Differential regulation of hepatitis B virus core protein expression and genome replication by a small upstream open reading frame and naturally…

Posted by on 07 Mar 2017 | Tagged as: Hepatitis B Alternative Medicine

Related Articles Differential regulation of hepatitis B virus core protein expression and genome replication by a small upstream open reading frame and naturally occurring mutations in the precore region. Virology. 2017 Mar 02;505:155-161 Authors: Zong L, Qin Y, Jia H, Ye L, Wang Y, Zhang J, Wands JR, Tong S, Li J Abstract Hepatitis B virus (HBV) transcribes two subsets of 3.5-kb RNAs: precore RNA for hepatitis B e antigen (HBeAg) expression, and pregenomic RNA for core and P protein translation as well as genome replication. HBeAg expression could be prevented by mutations in the precore region, while an upstream open reading frame (uORF) has been proposed as a negative regulator of core protein translation.
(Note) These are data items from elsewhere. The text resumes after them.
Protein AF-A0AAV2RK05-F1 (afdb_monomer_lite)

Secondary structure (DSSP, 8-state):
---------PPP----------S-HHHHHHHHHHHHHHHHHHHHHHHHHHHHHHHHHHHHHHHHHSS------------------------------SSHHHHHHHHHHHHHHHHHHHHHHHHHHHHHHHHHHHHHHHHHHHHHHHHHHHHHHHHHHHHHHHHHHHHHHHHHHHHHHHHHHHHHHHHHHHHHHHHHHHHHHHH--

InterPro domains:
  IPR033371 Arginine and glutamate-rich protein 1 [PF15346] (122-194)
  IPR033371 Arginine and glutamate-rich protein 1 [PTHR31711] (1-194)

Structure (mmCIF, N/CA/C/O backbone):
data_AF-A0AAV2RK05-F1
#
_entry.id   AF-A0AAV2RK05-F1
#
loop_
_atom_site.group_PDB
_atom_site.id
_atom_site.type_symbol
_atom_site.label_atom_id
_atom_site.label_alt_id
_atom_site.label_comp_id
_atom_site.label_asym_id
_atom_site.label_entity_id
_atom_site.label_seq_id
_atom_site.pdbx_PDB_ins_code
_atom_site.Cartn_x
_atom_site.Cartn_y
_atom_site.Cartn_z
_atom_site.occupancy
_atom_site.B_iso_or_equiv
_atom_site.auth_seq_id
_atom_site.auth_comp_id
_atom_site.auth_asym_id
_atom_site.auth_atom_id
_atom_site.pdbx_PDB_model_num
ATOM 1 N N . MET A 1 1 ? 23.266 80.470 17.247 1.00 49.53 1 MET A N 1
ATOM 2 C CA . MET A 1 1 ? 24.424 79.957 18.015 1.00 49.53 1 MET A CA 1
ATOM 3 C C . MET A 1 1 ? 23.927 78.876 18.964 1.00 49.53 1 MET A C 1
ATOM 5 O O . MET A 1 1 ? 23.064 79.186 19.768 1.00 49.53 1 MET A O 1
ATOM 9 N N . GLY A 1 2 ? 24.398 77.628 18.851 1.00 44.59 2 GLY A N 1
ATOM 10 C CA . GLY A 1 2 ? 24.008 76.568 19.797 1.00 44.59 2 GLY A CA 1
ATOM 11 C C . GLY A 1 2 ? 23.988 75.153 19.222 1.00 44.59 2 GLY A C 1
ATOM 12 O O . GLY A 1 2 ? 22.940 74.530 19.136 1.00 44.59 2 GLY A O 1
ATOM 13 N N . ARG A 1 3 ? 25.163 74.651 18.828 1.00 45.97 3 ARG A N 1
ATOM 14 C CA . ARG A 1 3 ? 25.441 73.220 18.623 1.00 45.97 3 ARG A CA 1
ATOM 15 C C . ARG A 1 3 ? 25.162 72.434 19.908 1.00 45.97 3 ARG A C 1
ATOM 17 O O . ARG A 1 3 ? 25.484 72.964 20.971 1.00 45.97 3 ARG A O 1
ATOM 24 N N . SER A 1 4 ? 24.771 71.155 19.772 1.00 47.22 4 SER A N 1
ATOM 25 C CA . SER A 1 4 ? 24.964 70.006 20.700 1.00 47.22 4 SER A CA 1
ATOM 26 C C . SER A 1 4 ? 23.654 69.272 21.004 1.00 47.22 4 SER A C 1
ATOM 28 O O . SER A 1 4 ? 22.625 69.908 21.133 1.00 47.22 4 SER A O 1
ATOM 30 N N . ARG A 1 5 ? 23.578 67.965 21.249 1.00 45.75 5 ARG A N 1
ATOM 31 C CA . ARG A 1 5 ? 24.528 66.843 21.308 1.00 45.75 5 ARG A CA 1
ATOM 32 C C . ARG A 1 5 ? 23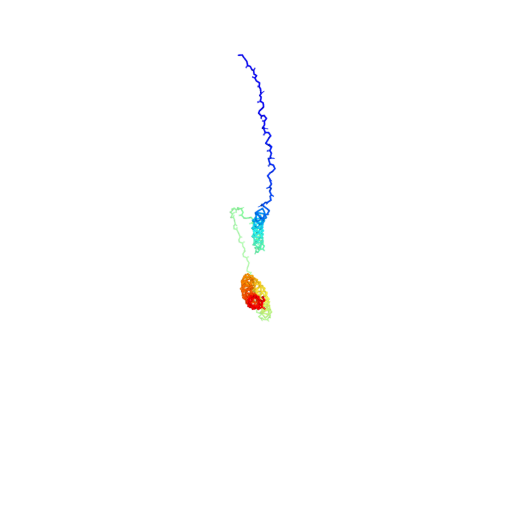.646 65.585 21.408 1.00 45.75 5 ARG A C 1
ATOM 34 O O . ARG A 1 5 ? 22.571 65.617 22.002 1.00 45.75 5 ARG A O 1
ATOM 41 N N . SER A 1 6 ? 24.127 64.49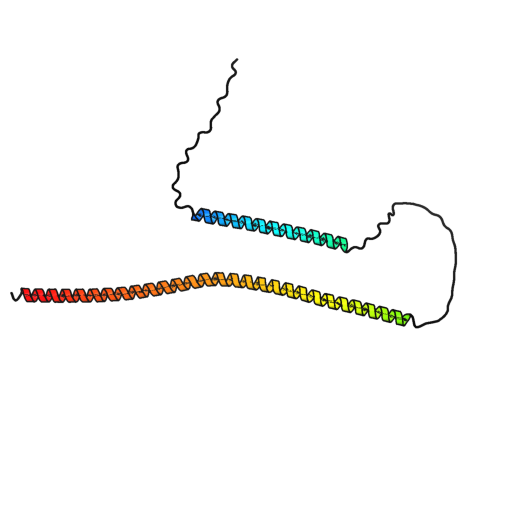3 20.839 1.00 50.25 6 SER A N 1
ATOM 42 C CA . SER A 1 6 ? 23.576 63.138 20.833 1.00 50.25 6 SER A CA 1
ATOM 43 C C . SER A 1 6 ? 22.976 62.674 22.167 1.00 50.25 6 SER A C 1
ATOM 45 O O . SER A 1 6 ? 23.619 62.802 23.208 1.00 50.25 6 SER A O 1
ATOM 47 N N . ARG A 1 7 ? 21.820 61.996 22.126 1.00 44.34 7 ARG A N 1
ATOM 48 C CA . ARG A 1 7 ? 21.442 60.997 23.141 1.00 44.34 7 ARG A CA 1
ATOM 49 C C . ARG A 1 7 ? 20.859 59.759 22.461 1.00 44.34 7 ARG A C 1
ATOM 51 O O . ARG A 1 7 ? 19.724 59.737 21.996 1.00 44.34 7 ARG A O 1
ATOM 58 N N . SER A 1 8 ? 21.713 58.749 22.384 1.00 53.62 8 SER A N 1
ATOM 59 C CA . SER A 1 8 ? 21.450 57.358 22.035 1.00 53.62 8 SER A CA 1
ATOM 60 C C . SER A 1 8 ? 20.178 56.826 22.706 1.00 53.62 8 SER A C 1
ATOM 62 O O . SER A 1 8 ? 20.088 56.735 23.929 1.00 53.62 8 SER A O 1
ATOM 64 N N . ARG A 1 9 ? 19.186 56.425 21.902 1.00 44.38 9 ARG A N 1
ATOM 65 C CA . ARG A 1 9 ? 18.075 55.590 22.377 1.00 44.38 9 ARG A CA 1
ATOM 66 C C . ARG A 1 9 ? 18.595 54.164 22.533 1.00 44.38 9 ARG A C 1
ATOM 68 O O . ARG A 1 9 ? 18.671 53.414 21.566 1.00 44.38 9 ARG A O 1
ATOM 75 N N . THR A 1 10 ? 18.988 53.802 23.747 1.00 60.22 10 THR A N 1
ATOM 76 C CA . THR A 1 10 ? 19.245 52.411 24.123 1.00 60.22 10 THR A CA 1
ATOM 77 C C . THR A 1 10 ? 17.958 51.592 23.931 1.00 60.22 10 THR A C 1
ATOM 79 O O . THR A 1 10 ? 16.909 51.975 24.459 1.00 60.22 10 THR A O 1
ATOM 82 N N . PRO A 1 11 ? 17.965 50.480 23.172 1.00 52.16 11 PRO A N 1
ATOM 83 C CA . PRO A 1 11 ? 16.781 49.639 23.075 1.00 52.16 11 PRO A CA 1
ATOM 84 C C . PRO A 1 11 ? 16.547 48.947 24.423 1.00 52.16 11 PRO A C 1
ATOM 86 O O . PRO A 1 11 ? 17.422 48.267 24.965 1.00 52.16 11 PRO A O 1
ATOM 89 N N . LYS A 1 12 ? 15.355 49.155 24.995 1.00 53.56 12 LYS A N 1
ATOM 90 C CA . LYS A 1 12 ? 14.931 48.549 26.261 1.00 53.56 12 LYS A CA 1
ATOM 91 C C . LYS A 1 12 ? 14.984 47.021 26.151 1.00 53.56 12 LYS A C 1
ATOM 93 O O . LYS A 1 12 ? 14.324 46.406 25.320 1.00 53.56 12 LYS A O 1
ATOM 98 N N . ARG A 1 13 ? 15.759 46.415 27.046 1.00 51.50 13 ARG A N 1
ATOM 99 C CA . ARG A 1 13 ? 15.907 44.972 27.248 1.00 51.50 13 ARG A CA 1
ATOM 100 C C . ARG A 1 13 ? 14.559 44.367 27.675 1.00 51.50 13 ARG A C 1
ATOM 102 O O . ARG A 1 13 ? 14.123 44.565 28.808 1.00 51.50 13 ARG A O 1
ATOM 109 N N . HIS A 1 14 ? 13.887 43.637 26.787 1.00 49.09 14 HIS A N 1
ATOM 110 C CA . HIS A 1 14 ? 12.660 42.916 27.129 1.00 49.09 14 HIS A CA 1
ATOM 111 C C . HIS A 1 14 ? 12.998 41.704 28.013 1.00 49.09 14 HIS A C 1
ATOM 113 O O . HIS A 1 14 ? 13.689 40.783 27.580 1.00 49.09 14 HIS A O 1
ATOM 119 N N . LYS A 1 15 ? 12.515 41.686 29.264 1.00 54.28 15 LYS A N 1
ATOM 120 C CA . LYS A 1 15 ? 12.541 40.479 30.104 1.00 54.28 15 LYS A CA 1
ATOM 121 C C . LYS A 1 15 ? 11.581 39.456 29.492 1.00 54.28 15 LYS A C 1
ATOM 123 O O . LYS A 1 15 ? 10.366 39.647 29.547 1.00 54.28 15 LYS A O 1
ATOM 128 N N . SER A 1 16 ? 12.108 38.381 28.909 1.00 53.47 16 SER A N 1
ATOM 129 C CA . SER A 1 16 ? 11.285 37.261 28.460 1.00 53.47 16 SER A CA 1
ATOM 130 C C . SER A 1 16 ? 10.691 36.569 29.687 1.00 53.47 16 SER A C 1
ATOM 132 O O . SER A 1 16 ? 11.386 35.941 30.487 1.00 53.47 16 SER A O 1
ATOM 134 N N . LYS A 1 17 ? 9.377 36.713 29.877 1.00 49.75 17 LYS A N 1
ATOM 135 C CA . LYS A 1 17 ? 8.646 35.900 30.849 1.00 49.75 17 LYS A CA 1
ATOM 136 C C . LYS A 1 17 ? 8.755 34.447 30.390 1.00 49.75 17 LYS A C 1
ATOM 138 O O . LYS A 1 17 ? 8.368 34.102 29.273 1.00 49.75 17 LYS A O 1
ATOM 143 N N . ARG A 1 18 ? 9.337 33.611 31.248 1.00 51.81 18 ARG A N 1
ATOM 144 C CA . ARG A 1 18 ? 9.526 32.173 31.052 1.00 51.81 18 ARG A CA 1
ATOM 145 C C . ARG A 1 18 ? 8.142 31.515 30.990 1.00 51.81 18 ARG A C 1
ATOM 147 O O . ARG A 1 18 ? 7.554 31.181 32.008 1.00 51.81 18 ARG A O 1
ATOM 154 N N . SER A 1 19 ? 7.589 31.401 29.784 1.00 50.91 19 SER A N 1
ATOM 155 C CA . SER A 1 19 ? 6.321 30.718 29.523 1.00 50.91 19 SER A CA 1
ATOM 156 C C . SER A 1 19 ? 6.499 29.225 29.784 1.00 50.91 19 SER A C 1
ATOM 158 O O . SER A 1 19 ? 7.315 28.576 29.128 1.00 50.91 19 SER A O 1
ATOM 160 N N . HIS A 1 20 ? 5.707 28.661 30.694 1.00 57.25 20 HIS A N 1
ATOM 161 C CA . HIS A 1 20 ? 5.598 27.218 30.903 1.00 57.25 20 HIS A CA 1
ATOM 162 C C . HIS A 1 20 ? 5.127 26.539 29.606 1.00 57.25 20 HIS A C 1
ATOM 164 O O . HIS A 1 20 ? 3.941 26.493 29.295 1.00 57.25 20 HIS A O 1
ATOM 170 N N . LYS A 1 21 ? 6.067 26.036 28.796 1.00 52.69 21 LYS A N 1
ATOM 171 C CA . LYS A 1 21 ? 5.775 25.365 27.523 1.00 52.69 21 LYS A CA 1
ATOM 172 C C . LYS A 1 21 ? 5.683 23.855 27.747 1.00 52.69 21 LYS A C 1
ATOM 174 O O . LYS A 1 21 ? 6.581 23.101 27.389 1.00 52.69 21 LYS A O 1
ATOM 179 N N . ARG A 1 22 ? 4.584 23.399 28.348 1.00 52.41 22 ARG A N 1
ATOM 180 C CA . ARG A 1 22 ? 4.234 21.969 28.403 1.00 52.41 22 ARG A CA 1
ATOM 181 C C . ARG A 1 22 ? 2.941 21.687 27.631 1.00 52.41 22 ARG A C 1
ATOM 183 O O . ARG A 1 22 ? 2.014 21.116 28.175 1.00 52.41 22 ARG A O 1
ATOM 190 N N . ARG A 1 23 ? 2.871 22.107 26.355 1.00 51.50 23 ARG A N 1
ATOM 191 C CA . ARG A 1 23 ? 1.848 21.614 25.397 1.00 51.50 23 ARG A CA 1
ATOM 192 C C . ARG A 1 23 ? 2.170 21.808 23.899 1.00 51.50 23 ARG A C 1
ATOM 194 O O . ARG A 1 23 ? 1.265 21.783 23.078 1.00 51.50 23 ARG A O 1
ATOM 201 N N . SER A 1 24 ? 3.435 22.012 23.507 1.00 47.78 24 SER A N 1
ATOM 202 C CA . SER A 1 24 ? 3.792 22.365 22.106 1.00 47.78 24 SER A CA 1
ATOM 203 C C . SER A 1 24 ? 4.735 21.388 21.394 1.00 47.78 24 SER A C 1
ATOM 205 O O . SER A 1 24 ? 5.096 21.626 20.248 1.00 47.78 24 SER A O 1
ATOM 207 N N . ARG A 1 25 ? 5.131 20.276 22.030 1.00 54.25 25 ARG A N 1
ATOM 208 C CA . ARG A 1 25 ? 6.085 19.328 21.423 1.00 54.25 25 ARG A CA 1
ATOM 209 C C . ARG A 1 25 ? 5.518 18.567 20.218 1.00 54.25 25 ARG A C 1
ATOM 211 O O . ARG A 1 25 ? 6.298 18.194 19.351 1.00 54.25 25 ARG A O 1
ATOM 218 N N . SER A 1 26 ? 4.203 18.354 20.137 1.00 57.88 26 SER A N 1
ATOM 219 C CA . SER A 1 26 ? 3.566 17.678 18.996 1.00 57.88 26 SER A CA 1
ATOM 220 C C . SER A 1 26 ? 3.507 18.576 17.755 1.00 57.88 26 SER A C 1
ATOM 222 O O . SER A 1 26 ? 4.021 18.197 16.708 1.00 57.88 26 SER A O 1
ATOM 224 N N . ARG A 1 27 ? 3.012 19.814 17.895 1.00 57.34 27 ARG A N 1
ATOM 225 C CA . ARG A 1 27 ? 2.928 20.782 16.782 1.00 57.34 27 ARG A CA 1
ATOM 226 C C . ARG A 1 27 ? 4.298 21.177 16.215 1.00 57.34 27 ARG A C 1
ATOM 228 O O . ARG A 1 27 ? 4.440 21.328 15.005 1.00 57.34 27 ARG A O 1
ATOM 235 N N . ASP A 1 28 ? 5.330 21.300 17.055 1.00 61.16 28 ASP A N 1
ATOM 236 C CA . ASP A 1 28 ? 6.695 21.562 16.570 1.00 61.16 28 ASP A CA 1
ATOM 237 C C . ASP A 1 28 ? 7.302 20.356 15.831 1.00 61.16 28 ASP A C 1
ATOM 239 O O . ASP A 1 28 ? 8.081 20.546 14.895 1.00 61.16 28 ASP A O 1
ATOM 243 N N . ARG A 1 29 ? 6.935 19.117 16.202 1.00 63.03 29 ARG A N 1
ATOM 244 C CA . ARG A 1 29 ? 7.349 17.905 15.471 1.00 63.03 29 ARG A CA 1
ATOM 245 C C . ARG A 1 29 ? 6.702 17.839 14.091 1.00 63.03 29 ARG A C 1
ATOM 247 O O . ARG A 1 29 ? 7.409 17.593 13.121 1.00 63.03 29 ARG A O 1
ATOM 254 N N . GLU A 1 30 ? 5.406 18.117 13.979 1.00 68.62 30 GLU A N 1
ATOM 255 C CA . GLU A 1 30 ? 4.707 18.151 12.684 1.00 68.62 30 GLU A CA 1
ATOM 256 C C . GLU A 1 30 ? 5.258 19.243 11.767 1.00 68.62 30 GLU A C 1
ATOM 258 O O . GLU A 1 30 ? 5.549 18.997 10.598 1.00 68.62 30 GLU A O 1
ATOM 263 N N . ARG A 1 31 ? 5.517 20.435 12.314 1.00 68.62 31 ARG A N 1
ATOM 264 C CA . ARG A 1 31 ? 6.108 21.537 11.549 1.00 68.62 31 ARG A CA 1
ATOM 265 C C . ARG A 1 31 ? 7.538 21.238 11.088 1.00 68.62 31 ARG A C 1
ATOM 267 O O . ARG A 1 31 ? 7.938 21.691 10.016 1.00 68.62 31 ARG A O 1
ATOM 274 N N . ARG A 1 32 ? 8.319 20.485 11.873 1.00 69.44 32 ARG A N 1
ATOM 275 C CA . ARG A 1 32 ? 9.642 19.990 11.454 1.00 69.44 32 ARG A CA 1
ATOM 276 C C . ARG A 1 32 ? 9.526 18.946 10.346 1.00 69.44 32 ARG A C 1
ATOM 278 O O . ARG A 1 32 ? 10.213 19.105 9.344 1.00 69.44 32 ARG A O 1
ATOM 285 N N . LYS A 1 33 ? 8.605 17.984 10.470 1.00 75.06 33 LYS A N 1
ATOM 286 C CA . LYS A 1 33 ? 8.334 16.976 9.431 1.00 75.06 33 LYS A CA 1
ATOM 287 C C . LYS A 1 33 ? 7.902 17.610 8.106 1.00 75.06 33 LYS A C 1
ATOM 289 O O . LYS A 1 33 ? 8.419 17.232 7.063 1.00 75.06 33 LYS A O 1
ATOM 294 N N . HIS A 1 34 ? 7.017 18.611 8.135 1.00 79.31 34 HIS A N 1
ATOM 295 C CA . HIS A 1 34 ? 6.609 19.329 6.920 1.00 79.31 34 HIS A CA 1
ATOM 296 C C . HIS A 1 34 ? 7.804 20.021 6.251 1.00 79.31 34 HIS A C 1
ATOM 298 O O . HIS A 1 34 ? 8.042 19.847 5.063 1.00 79.31 34 HIS A O 1
ATOM 304 N N . ARG A 1 35 ? 8.626 20.729 7.037 1.00 77.06 35 ARG A N 1
ATOM 305 C CA . ARG A 1 35 ? 9.841 21.385 6.529 1.00 77.06 35 ARG A CA 1
ATOM 306 C C . ARG A 1 35 ? 10.896 20.406 6.013 1.00 77.06 35 ARG A C 1
ATOM 308 O O . ARG A 1 35 ? 11.736 20.801 5.213 1.00 77.06 35 ARG A O 1
ATOM 315 N N . GLU A 1 36 ? 10.947 19.180 6.517 1.00 79.06 36 GLU A N 1
ATOM 316 C CA . GLU A 1 36 ? 11.837 18.141 5.987 1.00 79.06 36 GLU A CA 1
ATOM 317 C C . GLU A 1 36 ? 11.325 17.604 4.651 1.00 79.06 36 GLU A C 1
ATOM 319 O O . GLU A 1 36 ? 12.109 17.552 3.706 1.00 79.06 36 GLU A O 1
ATOM 324 N N . ARG A 1 37 ? 10.014 17.350 4.529 1.00 83.12 37 ARG A N 1
ATOM 325 C CA . ARG A 1 37 ? 9.384 16.965 3.253 1.00 83.12 37 ARG A CA 1
ATOM 326 C C . ARG A 1 37 ? 9.557 18.026 2.167 1.00 83.12 37 ARG A C 1
ATOM 328 O O . ARG A 1 37 ? 9.864 17.679 1.031 1.00 83.12 37 ARG A O 1
ATOM 335 N N . ASP A 1 38 ? 9.409 19.307 2.505 1.00 83.31 38 ASP A N 1
ATOM 336 C CA . ASP A 1 38 ? 9.615 20.398 1.542 1.00 83.31 38 ASP A CA 1
ATOM 337 C C . ASP A 1 38 ? 11.066 20.423 1.034 1.00 83.31 38 ASP A C 1
ATOM 339 O O . ASP A 1 38 ? 11.309 20.484 -0.169 1.00 83.31 38 ASP A O 1
ATOM 343 N N . ARG A 1 39 ? 12.046 20.270 1.937 1.00 83.62 39 ARG A N 1
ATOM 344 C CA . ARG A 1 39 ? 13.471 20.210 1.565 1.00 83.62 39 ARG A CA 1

We employed replication competent HBV DNA constructs and transient transfection experiments in Huh7 cells to verify the uORF effect and to explore the alternative function of precore RNA. Optimized Kozak sequence for the uORF or extra ATG codons as present in some HBV genotypes reduced core protein expression. G1896A nonsense mutation promoted more efficient core protein expression than mutated precore ATG, while a +1 frameshift mutation was ineffective. In conclusion, various HBeAg-negative precore mutations and mutations affecting uORF differentially regulate core protein expression and genome replication. PMID: 28260621 [PubMed – as supplied by publisher]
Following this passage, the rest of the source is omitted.